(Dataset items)

□ □ □ □

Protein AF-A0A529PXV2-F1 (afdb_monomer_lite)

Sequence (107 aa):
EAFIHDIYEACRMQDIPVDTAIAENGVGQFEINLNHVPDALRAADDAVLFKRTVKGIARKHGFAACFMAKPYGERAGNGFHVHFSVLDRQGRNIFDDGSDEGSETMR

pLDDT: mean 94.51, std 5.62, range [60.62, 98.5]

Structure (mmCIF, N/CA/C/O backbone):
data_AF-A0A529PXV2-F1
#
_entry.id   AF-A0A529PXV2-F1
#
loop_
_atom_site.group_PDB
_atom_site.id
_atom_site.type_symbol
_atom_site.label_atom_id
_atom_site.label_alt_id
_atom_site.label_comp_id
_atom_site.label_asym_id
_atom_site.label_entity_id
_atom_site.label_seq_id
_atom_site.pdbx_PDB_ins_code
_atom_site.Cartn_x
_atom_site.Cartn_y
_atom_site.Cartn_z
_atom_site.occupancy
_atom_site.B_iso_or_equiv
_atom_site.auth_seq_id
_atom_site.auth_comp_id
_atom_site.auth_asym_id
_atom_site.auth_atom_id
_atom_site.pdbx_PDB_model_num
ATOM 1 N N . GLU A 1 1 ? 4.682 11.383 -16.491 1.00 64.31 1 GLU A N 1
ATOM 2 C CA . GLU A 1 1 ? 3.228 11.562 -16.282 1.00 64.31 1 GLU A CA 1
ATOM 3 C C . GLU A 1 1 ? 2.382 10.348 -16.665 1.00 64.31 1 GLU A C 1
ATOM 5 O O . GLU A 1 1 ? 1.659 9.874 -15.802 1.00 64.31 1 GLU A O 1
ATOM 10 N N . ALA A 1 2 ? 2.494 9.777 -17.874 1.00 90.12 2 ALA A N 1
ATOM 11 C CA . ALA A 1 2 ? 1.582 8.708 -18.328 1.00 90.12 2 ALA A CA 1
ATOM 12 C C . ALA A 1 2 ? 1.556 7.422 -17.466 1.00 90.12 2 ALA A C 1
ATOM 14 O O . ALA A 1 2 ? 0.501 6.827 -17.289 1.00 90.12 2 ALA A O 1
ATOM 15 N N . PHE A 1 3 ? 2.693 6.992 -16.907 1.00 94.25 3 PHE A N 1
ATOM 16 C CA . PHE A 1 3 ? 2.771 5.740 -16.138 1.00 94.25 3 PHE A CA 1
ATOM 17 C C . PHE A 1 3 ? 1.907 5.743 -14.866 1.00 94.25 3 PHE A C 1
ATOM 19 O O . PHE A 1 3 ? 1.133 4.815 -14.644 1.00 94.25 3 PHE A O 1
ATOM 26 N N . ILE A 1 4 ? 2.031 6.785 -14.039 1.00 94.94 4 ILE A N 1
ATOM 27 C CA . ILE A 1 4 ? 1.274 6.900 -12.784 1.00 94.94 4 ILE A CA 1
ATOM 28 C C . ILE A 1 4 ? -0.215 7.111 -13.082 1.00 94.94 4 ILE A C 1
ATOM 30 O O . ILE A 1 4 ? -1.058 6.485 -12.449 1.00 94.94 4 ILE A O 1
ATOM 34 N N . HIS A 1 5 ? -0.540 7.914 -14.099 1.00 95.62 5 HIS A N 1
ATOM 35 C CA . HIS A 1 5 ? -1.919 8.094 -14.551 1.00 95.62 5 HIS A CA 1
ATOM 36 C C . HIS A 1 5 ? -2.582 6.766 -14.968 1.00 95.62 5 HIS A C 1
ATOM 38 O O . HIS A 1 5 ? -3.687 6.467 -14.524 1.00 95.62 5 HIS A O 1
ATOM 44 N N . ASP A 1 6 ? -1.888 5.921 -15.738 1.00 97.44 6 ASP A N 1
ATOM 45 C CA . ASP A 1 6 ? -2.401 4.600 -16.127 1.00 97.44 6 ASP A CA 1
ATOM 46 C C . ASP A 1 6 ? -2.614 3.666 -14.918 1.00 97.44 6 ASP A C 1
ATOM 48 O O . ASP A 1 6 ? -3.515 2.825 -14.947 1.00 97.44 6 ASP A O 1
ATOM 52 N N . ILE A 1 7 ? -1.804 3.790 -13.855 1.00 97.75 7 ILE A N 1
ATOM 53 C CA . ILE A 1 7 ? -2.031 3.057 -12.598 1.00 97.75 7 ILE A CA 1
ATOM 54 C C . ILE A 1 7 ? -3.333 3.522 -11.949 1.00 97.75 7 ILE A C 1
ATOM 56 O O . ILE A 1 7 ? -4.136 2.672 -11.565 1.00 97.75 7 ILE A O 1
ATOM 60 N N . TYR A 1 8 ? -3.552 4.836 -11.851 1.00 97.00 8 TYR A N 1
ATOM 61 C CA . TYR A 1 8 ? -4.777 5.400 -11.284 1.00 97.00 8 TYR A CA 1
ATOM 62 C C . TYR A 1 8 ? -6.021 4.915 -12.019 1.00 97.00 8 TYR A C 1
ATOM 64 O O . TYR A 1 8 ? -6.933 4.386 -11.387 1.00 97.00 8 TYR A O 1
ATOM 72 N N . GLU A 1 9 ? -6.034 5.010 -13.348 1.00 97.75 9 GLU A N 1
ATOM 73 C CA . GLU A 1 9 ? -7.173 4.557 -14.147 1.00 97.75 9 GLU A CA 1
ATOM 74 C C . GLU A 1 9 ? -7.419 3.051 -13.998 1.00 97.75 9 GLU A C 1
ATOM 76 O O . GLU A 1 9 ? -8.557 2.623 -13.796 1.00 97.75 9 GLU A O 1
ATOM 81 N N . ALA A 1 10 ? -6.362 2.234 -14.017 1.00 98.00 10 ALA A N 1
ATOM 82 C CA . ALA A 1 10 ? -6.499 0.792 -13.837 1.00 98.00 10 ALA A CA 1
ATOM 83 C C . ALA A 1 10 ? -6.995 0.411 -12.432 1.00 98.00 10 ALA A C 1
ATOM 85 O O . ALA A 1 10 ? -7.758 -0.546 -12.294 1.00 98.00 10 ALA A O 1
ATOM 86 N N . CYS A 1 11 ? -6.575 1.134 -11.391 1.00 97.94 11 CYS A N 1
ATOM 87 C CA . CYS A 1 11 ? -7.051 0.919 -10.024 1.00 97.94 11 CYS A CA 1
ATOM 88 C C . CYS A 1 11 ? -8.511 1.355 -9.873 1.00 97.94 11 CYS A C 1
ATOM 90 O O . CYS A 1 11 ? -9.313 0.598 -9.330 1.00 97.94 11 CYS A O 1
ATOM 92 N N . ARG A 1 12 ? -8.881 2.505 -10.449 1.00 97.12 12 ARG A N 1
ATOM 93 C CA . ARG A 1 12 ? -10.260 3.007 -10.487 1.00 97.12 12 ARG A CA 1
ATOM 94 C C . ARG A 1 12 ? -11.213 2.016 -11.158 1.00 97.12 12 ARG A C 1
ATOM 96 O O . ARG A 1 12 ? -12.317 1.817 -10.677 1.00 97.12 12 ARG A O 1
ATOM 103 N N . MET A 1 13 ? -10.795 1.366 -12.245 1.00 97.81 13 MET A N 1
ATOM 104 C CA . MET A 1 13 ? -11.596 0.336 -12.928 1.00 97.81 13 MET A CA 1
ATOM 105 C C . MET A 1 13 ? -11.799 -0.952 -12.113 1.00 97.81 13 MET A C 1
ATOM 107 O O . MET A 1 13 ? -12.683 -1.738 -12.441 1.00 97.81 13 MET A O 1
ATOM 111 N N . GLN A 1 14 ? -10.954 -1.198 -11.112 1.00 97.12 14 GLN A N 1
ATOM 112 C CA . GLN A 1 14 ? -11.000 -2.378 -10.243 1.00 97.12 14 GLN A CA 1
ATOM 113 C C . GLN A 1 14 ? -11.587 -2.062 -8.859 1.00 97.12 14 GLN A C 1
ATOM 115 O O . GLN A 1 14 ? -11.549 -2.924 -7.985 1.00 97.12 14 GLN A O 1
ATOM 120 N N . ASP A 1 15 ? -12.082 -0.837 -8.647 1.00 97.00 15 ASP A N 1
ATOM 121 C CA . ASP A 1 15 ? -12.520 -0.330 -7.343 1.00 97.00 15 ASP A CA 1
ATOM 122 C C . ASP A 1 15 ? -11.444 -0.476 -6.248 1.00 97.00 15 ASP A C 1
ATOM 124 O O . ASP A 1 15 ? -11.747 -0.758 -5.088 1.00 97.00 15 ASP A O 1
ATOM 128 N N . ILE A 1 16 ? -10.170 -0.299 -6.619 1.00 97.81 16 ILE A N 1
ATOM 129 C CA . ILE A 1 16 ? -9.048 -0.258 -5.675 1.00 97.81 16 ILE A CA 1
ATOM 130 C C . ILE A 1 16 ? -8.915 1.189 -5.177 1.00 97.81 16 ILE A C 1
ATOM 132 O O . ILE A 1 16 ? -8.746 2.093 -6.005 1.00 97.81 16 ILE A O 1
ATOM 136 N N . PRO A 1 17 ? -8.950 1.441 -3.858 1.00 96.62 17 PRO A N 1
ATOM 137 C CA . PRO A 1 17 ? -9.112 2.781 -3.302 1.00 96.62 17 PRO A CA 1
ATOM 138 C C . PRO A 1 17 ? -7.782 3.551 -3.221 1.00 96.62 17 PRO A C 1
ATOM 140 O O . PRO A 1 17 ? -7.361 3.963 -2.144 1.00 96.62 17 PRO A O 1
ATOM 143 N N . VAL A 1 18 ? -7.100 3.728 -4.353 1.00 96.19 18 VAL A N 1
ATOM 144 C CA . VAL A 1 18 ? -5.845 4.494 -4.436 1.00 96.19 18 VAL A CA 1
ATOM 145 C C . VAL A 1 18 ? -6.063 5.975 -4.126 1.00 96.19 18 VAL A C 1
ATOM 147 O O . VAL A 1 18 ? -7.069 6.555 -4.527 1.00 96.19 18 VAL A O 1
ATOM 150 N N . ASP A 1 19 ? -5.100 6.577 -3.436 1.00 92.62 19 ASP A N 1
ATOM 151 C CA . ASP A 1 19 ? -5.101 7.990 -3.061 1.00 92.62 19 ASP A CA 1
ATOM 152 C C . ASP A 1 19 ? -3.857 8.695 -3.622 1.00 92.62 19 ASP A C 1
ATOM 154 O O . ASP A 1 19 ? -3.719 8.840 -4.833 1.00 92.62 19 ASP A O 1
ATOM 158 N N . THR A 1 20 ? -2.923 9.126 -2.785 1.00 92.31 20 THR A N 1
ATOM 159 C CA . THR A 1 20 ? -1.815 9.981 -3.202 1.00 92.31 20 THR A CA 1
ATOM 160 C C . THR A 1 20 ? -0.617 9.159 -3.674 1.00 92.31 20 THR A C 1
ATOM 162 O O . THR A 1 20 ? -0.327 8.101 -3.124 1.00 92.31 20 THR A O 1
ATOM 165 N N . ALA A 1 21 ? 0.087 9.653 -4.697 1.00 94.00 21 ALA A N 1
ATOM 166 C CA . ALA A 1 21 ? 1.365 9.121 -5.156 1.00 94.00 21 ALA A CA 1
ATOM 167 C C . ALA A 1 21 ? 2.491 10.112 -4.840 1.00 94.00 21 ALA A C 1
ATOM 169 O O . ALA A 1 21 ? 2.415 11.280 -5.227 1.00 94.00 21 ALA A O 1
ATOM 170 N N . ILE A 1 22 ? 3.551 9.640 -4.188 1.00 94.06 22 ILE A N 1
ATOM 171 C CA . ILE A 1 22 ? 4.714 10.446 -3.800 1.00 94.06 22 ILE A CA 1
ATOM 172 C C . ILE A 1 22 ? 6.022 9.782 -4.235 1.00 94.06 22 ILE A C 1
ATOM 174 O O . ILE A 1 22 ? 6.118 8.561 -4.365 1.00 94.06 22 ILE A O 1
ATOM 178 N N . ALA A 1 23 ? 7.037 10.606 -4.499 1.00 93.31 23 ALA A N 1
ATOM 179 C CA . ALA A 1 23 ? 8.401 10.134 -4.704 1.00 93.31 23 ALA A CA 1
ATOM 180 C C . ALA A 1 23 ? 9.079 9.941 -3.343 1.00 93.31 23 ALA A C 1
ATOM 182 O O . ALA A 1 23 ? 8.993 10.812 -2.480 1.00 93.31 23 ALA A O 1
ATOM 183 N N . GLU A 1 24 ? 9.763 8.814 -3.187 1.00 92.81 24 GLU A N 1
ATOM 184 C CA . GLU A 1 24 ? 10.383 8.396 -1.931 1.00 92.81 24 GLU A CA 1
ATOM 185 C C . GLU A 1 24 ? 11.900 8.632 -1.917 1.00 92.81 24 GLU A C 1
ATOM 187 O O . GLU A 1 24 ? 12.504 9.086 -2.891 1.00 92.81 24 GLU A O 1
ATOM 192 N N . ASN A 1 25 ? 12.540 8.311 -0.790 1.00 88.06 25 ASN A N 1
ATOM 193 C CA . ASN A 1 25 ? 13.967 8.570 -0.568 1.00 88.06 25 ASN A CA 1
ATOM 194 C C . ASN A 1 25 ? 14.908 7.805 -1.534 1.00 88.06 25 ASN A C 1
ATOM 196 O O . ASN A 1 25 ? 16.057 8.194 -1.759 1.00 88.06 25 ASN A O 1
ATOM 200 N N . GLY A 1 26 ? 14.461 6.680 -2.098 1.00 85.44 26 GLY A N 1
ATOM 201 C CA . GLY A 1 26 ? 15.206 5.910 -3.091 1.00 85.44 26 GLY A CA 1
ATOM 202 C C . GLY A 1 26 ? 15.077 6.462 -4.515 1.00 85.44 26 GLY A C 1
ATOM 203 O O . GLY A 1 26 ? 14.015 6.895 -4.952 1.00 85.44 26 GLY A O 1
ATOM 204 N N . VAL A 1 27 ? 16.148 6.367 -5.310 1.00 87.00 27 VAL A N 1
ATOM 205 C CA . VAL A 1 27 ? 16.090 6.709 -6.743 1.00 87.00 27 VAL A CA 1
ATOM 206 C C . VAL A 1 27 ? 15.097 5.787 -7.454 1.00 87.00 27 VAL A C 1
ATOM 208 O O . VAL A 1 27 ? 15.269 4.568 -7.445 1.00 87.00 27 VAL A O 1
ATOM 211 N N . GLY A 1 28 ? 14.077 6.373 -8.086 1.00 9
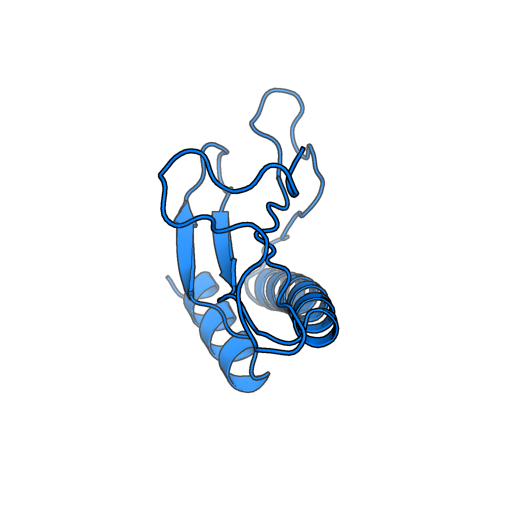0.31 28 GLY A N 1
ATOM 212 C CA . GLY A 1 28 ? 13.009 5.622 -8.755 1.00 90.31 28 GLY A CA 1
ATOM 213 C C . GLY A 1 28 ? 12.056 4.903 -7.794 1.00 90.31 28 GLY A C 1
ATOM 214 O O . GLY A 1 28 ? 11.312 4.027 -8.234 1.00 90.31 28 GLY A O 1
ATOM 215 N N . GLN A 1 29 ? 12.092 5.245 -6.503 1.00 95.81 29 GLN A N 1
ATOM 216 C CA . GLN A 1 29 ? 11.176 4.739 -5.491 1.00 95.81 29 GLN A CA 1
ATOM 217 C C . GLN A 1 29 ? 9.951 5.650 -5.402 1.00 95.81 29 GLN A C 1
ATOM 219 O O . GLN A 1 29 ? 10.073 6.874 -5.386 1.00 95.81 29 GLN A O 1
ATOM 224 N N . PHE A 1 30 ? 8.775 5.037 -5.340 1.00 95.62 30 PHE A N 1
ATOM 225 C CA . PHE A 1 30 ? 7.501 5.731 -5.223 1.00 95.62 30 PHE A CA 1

□ □ □ □

» Required action: Among the records above, a stretch begins at the line containing "ATOM 120 N N" and ends at the line containing "ATOM 132 O O". Restate that stretch word for word, and nothing else.

» Response to this task:
ATOM 120 N N . ASP A 1 15 ? -12.082 -0.837 -8.647 1.00 97.00 15 ASP A N 1
ATOM 121 C CA . ASP A 1 15 ? -12.520 -0.330 -7.343 1.00 97.00 15 ASP A CA 1
ATOM 122 C C . ASP A 1 15 ? -11.444 -0.476 -6.248 1.00 97.00 15 ASP A C 1
ATOM 124 O O . ASP A 1 15 ? -11.747 -0.758 -5.088 1.00 97.00 15 ASP A O 1
ATOM 128 N N . ILE A 1 16 ? -10.170 -0.299 -6.619 1.00 97.81 16 ILE A N 1
ATOM 129 C CA . ILE A 1 16 ? -9.048 -0.258 -5.675 1.00 97.81 16 ILE A CA 1
ATOM 130 C C . ILE A 1 16 ? -8.915 1.189 -5.177 1.00 97.81 16 ILE A C 1
ATOM 132 O O . ILE A 1 16 ? -8.746 2.093 -6.005 1.00 97.81 16 ILE A O 1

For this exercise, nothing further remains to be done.